The Biological Engine: How Hair Is Pulled, Not Pushed, to the Surface

For decades, biology textbooks have maintained that human hair grows through the pressure of new cells, which essentially push the hair shaft out of the follicle. However, a revolutionary study conducted by scientists from L'Oréal Research & Innovation in partnership with Queen Mary University of London has completely overturned this long-standing theory. According to the data published in the journal Nature Communications, hair actually moves upward thanks to a complex cellular tractor system that operates like a microscopic motor. This discovery not only fundamentally alters our understanding of human physiology but also paves the way for the development of entirely new treatments for baldness that focus on mechanical forces rather than just chemical reactions.

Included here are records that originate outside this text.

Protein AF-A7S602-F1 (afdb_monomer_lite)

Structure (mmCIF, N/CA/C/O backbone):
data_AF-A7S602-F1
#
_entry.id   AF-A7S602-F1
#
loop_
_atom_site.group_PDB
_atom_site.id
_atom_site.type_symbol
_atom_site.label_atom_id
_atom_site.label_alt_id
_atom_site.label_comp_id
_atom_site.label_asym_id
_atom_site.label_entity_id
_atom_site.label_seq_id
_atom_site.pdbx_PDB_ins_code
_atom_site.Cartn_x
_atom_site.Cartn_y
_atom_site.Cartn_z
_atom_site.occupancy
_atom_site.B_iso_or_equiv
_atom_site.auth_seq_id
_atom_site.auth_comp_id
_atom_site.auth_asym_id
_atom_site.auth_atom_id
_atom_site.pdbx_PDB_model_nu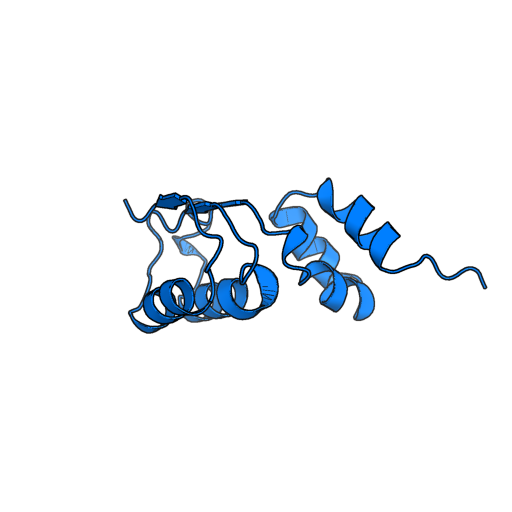m
ATOM 1 N N . MET A 1 1 ? 17.879 4.651 -24.535 1.00 49.62 1 MET A N 1
ATOM 2 C CA . MET A 1 1 ? 17.658 4.436 -23.085 1.00 49.62 1 MET A CA 1
ATOM 3 C C . MET A 1 1 ? 16.601 3.356 -22.942 1.00 49.62 1 MET A C 1
ATOM 5 O O . MET A 1 1 ? 15.547 3.509 -23.541 1.00 49.62 1 MET A O 1
ATOM 9 N N . ILE A 1 2 ? 16.886 2.256 -22.243 1.00 66.00 2 ILE A N 1
ATOM 10 C CA . ILE A 1 2 ? 15.906 1.179 -22.039 1.00 66.00 2 ILE A CA 1
ATOM 11 C C . ILE A 1 2 ? 15.014 1.587 -20.868 1.00 66.00 2 ILE A C 1
ATOM 13 O O . ILE A 1 2 ? 15.472 1.675 -19.731 1.00 66.00 2 ILE A O 1
ATOM 17 N N . THR A 1 3 ? 13.750 1.881 -21.147 1.00 86.06 3 THR A N 1
ATOM 18 C CA . THR A 1 3 ? 12.731 2.087 -20.118 1.00 86.06 3 THR A CA 1
ATOM 19 C C . THR A 1 3 ? 12.042 0.756 -19.859 1.00 86.06 3 THR A C 1
ATOM 21 O O . THR A 1 3 ? 11.367 0.234 -20.741 1.00 86.06 3 THR A O 1
ATOM 24 N N . ILE A 1 4 ? 12.216 0.206 -18.657 1.00 91.38 4 ILE A N 1
ATOM 25 C CA . ILE A 1 4 ? 11.451 -0.963 -18.193 1.00 91.38 4 ILE A CA 1
ATOM 26 C C . ILE A 1 4 ? 9.963 -0.607 -18.248 1.00 91.38 4 ILE A C 1
ATOM 28 O O . ILE A 1 4 ? 9.625 0.521 -17.892 1.00 91.38 4 ILE A O 1
ATOM 32 N N . ALA A 1 5 ? 9.097 -1.519 -18.682 1.00 95.62 5 ALA A N 1
ATOM 33 C CA . ALA A 1 5 ? 7.652 -1.301 -18.724 1.00 95.62 5 ALA A CA 1
ATOM 34 C C . ALA A 1 5 ? 7.021 -1.335 -17.312 1.00 95.62 5 ALA A C 1
ATOM 36 O O . ALA A 1 5 ? 7.586 -1.907 -16.379 1.00 95.62 5 ALA A O 1
ATOM 37 N N . ASP A 1 6 ? 5.893 -0.647 -17.123 1.00 96.81 6 ASP A N 1
ATOM 38 C CA . ASP A 1 6 ? 5.256 -0.479 -15.805 1.00 96.81 6 ASP A CA 1
ATOM 39 C C . ASP A 1 6 ? 4.777 -1.811 -15.206 1.00 96.81 6 ASP A C 1
ATOM 41 O O . ASP A 1 6 ? 4.973 -2.060 -14.018 1.00 96.81 6 ASP A O 1
ATOM 45 N N . ASP A 1 7 ? 4.232 -2.695 -16.038 1.00 96.31 7 ASP A N 1
ATOM 46 C CA . ASP A 1 7 ? 3.792 -4.049 -15.695 1.00 96.31 7 ASP A CA 1
ATOM 47 C C . ASP A 1 7 ? 4.937 -4.923 -15.166 1.00 96.31 7 ASP A C 1
ATOM 49 O O . ASP A 1 7 ? 4.751 -5.674 -14.209 1.00 96.31 7 ASP A O 1
ATOM 53 N N . VAL A 1 8 ? 6.146 -4.769 -15.713 1.00 97.00 8 VAL A N 1
ATOM 54 C CA . VAL A 1 8 ? 7.340 -5.473 -15.223 1.00 97.00 8 VAL A CA 1
ATOM 55 C C . VAL A 1 8 ? 7.728 -4.982 -13.827 1.00 97.00 8 VAL A C 1
ATOM 57 O O . VAL A 1 8 ? 8.064 -5.785 -12.960 1.00 97.00 8 VAL A O 1
ATOM 60 N N . ILE A 1 9 ? 7.655 -3.673 -13.572 1.00 97.19 9 ILE A N 1
ATOM 61 C CA . ILE A 1 9 ? 7.944 -3.119 -12.239 1.00 97.19 9 ILE A CA 1
ATOM 62 C C . ILE A 1 9 ? 6.885 -3.575 -11.231 1.00 97.19 9 ILE A C 1
ATOM 64 O O . ILE A 1 9 ? 7.236 -3.991 -10.129 1.00 97.19 9 ILE A O 1
ATOM 68 N N . ILE A 1 10 ? 5.605 -3.554 -11.612 1.00 97.62 10 ILE A N 1
ATOM 69 C CA . ILE A 1 10 ? 4.512 -4.069 -10.777 1.00 97.62 10 ILE A CA 1
ATOM 70 C C . ILE A 1 10 ? 4.738 -5.557 -10.476 1.00 97.62 10 ILE A C 1
ATOM 72 O O . ILE A 1 10 ? 4.608 -5.970 -9.327 1.00 97.62 10 ILE A O 1
ATOM 76 N N . ALA A 1 11 ? 5.159 -6.359 -11.460 1.00 97.62 11 ALA A N 1
ATOM 77 C CA . ALA A 1 11 ? 5.489 -7.768 -11.248 1.00 97.62 11 ALA A CA 1
ATOM 78 C C . ALA A 1 11 ? 6.621 -7.965 -10.225 1.00 97.62 11 ALA A C 1
ATOM 80 O O . ALA A 1 11 ? 6.543 -8.884 -9.413 1.00 97.62 11 ALA A O 1
ATOM 81 N N . VAL A 1 12 ? 7.629 -7.085 -10.203 1.00 97.50 12 VAL A N 1
ATOM 82 C CA . VAL A 1 12 ? 8.671 -7.080 -9.158 1.00 97.50 12 VAL A CA 1
ATOM 83 C C . VAL A 1 12 ? 8.091 -6.677 -7.799 1.00 97.50 12 VAL A C 1
ATOM 85 O O . VAL A 1 12 ? 8.387 -7.305 -6.784 1.00 97.50 12 VAL A O 1
ATOM 88 N N . PHE A 1 13 ? 7.232 -5.659 -7.757 1.00 97.94 13 PHE A N 1
ATOM 89 C CA . PHE A 1 13 ? 6.612 -5.179 -6.519 1.00 97.94 13 PHE A CA 1
ATOM 90 C C . PHE A 1 13 ? 5.695 -6.203 -5.849 1.00 97.94 13 PHE A C 1
ATOM 92 O O . PHE A 1 13 ? 5.539 -6.146 -4.634 1.00 97.94 13 PHE A O 1
ATOM 99 N N . ARG A 1 14 ? 5.154 -7.182 -6.583 1.00 96.56 14 ARG A N 1
ATOM 100 C CA . ARG A 1 14 ? 4.353 -8.282 -6.006 1.00 96.56 14 ARG A CA 1
ATOM 101 C C . ARG A 1 14 ? 5.108 -9.142 -4.991 1.00 96.56 14 ARG A C 1
ATOM 103 O O . ARG A 1 14 ? 4.470 -9.843 -4.215 1.00 96.56 14 ARG A O 1
ATOM 110 N N . PHE A 1 15 ? 6.439 -9.107 -4.997 1.00 96.19 15 PHE A N 1
ATOM 111 C CA . PHE A 1 15 ? 7.269 -9.820 -4.021 1.00 96.19 15 PHE A CA 1
ATOM 112 C C . PHE A 1 15 ? 7.553 -9.001 -2.756 1.00 96.19 15 PHE A C 1
ATOM 114 O O . PHE A 1 15 ? 8.185 -9.505 -1.829 1.00 96.19 15 PHE A O 1
ATOM 121 N N . LEU A 1 16 ? 7.126 -7.738 -2.716 1.00 95.81 16 LEU A N 1
ATOM 122 C CA . LEU A 1 16 ? 7.310 -6.862 -1.570 1.00 95.81 16 LEU A CA 1
ATOM 123 C C . LEU A 1 16 ? 6.124 -6.992 -0.617 1.00 95.81 16 LEU A C 1
ATOM 125 O O . LEU A 1 16 ? 4.969 -7.025 -1.035 1.00 95.81 16 LEU A O 1
ATOM 129 N N . ASP A 1 17 ? 6.417 -7.007 0.680 1.00 93.19 17 ASP A N 1
ATOM 130 C CA . ASP A 1 17 ? 5.386 -6.813 1.691 1.00 93.19 17 ASP A CA 1
ATOM 131 C C . ASP A 1 17 ? 4.891 -5.356 1.699 1.00 93.19 17 ASP A C 1
ATOM 133 O O . ASP A 1 17 ? 5.470 -4.452 1.084 1.00 93.19 17 ASP A O 1
ATOM 137 N N . MET A 1 18 ? 3.821 -5.107 2.453 1.00 91.19 18 MET A N 1
ATOM 138 C CA . MET A 1 18 ? 3.232 -3.776 2.575 1.00 91.19 18 MET A CA 1
ATOM 139 C C . MET A 1 18 ? 4.261 -2.704 2.965 1.00 91.19 18 MET A C 1
ATOM 141 O O . MET A 1 18 ? 4.266 -1.599 2.421 1.00 91.19 18 MET A O 1
ATOM 145 N N . ARG A 1 19 ? 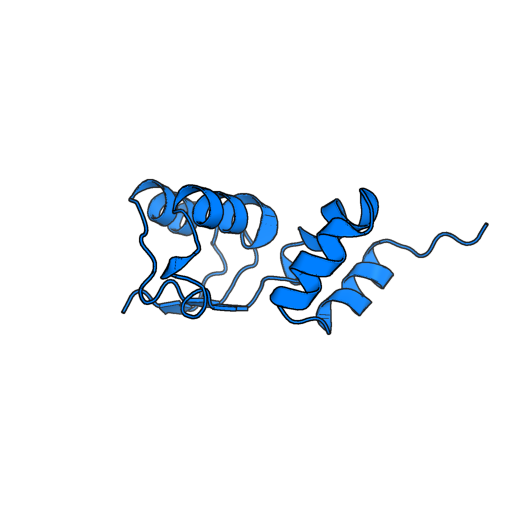5.147 -3.009 3.918 1.00 91.38 19 ARG A N 1
ATOM 146 C CA . ARG A 1 19 ? 6.125 -2.043 4.426 1.00 91.38 19 ARG A CA 1
ATOM 147 C C . ARG A 1 19 ? 7.146 -1.669 3.352 1.00 91.38 19 ARG A C 1
ATOM 149 O O . ARG A 1 19 ? 7.494 -0.491 3.213 1.00 91.38 19 ARG A O 1
ATOM 156 N N . ASN A 1 20 ? 7.614 -2.648 2.590 1.00 95.75 20 ASN A N 1
ATOM 157 C CA . ASN A 1 20 ? 8.547 -2.429 1.496 1.00 95.75 20 ASN A CA 1
ATOM 158 C C . ASN A 1 20 ? 7.870 -1.742 0.304 1.00 95.75 20 ASN A C 1
ATOM 160 O O . ASN A 1 20 ? 8.491 -0.867 -0.293 1.00 95.75 20 ASN A O 1
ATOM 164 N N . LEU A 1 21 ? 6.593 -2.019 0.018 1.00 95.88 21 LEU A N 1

The researchers utilized innovative 3D real-time microscopy technology to track the movement of every individual cell within a living human follicle. They discovered that the cells of the outer root sheath are not stationary; instead, they move in a coordinated, spiral-shaped downward trajectory. This synchronized movement generates a mechanical pulling force, or traction, that grips the hair shaft and draws it toward the surface of the skin. The scientific team compared this process to a biological motor or a conveyor belt, where the physical movement of the cells is more significant than the simple act of cell division.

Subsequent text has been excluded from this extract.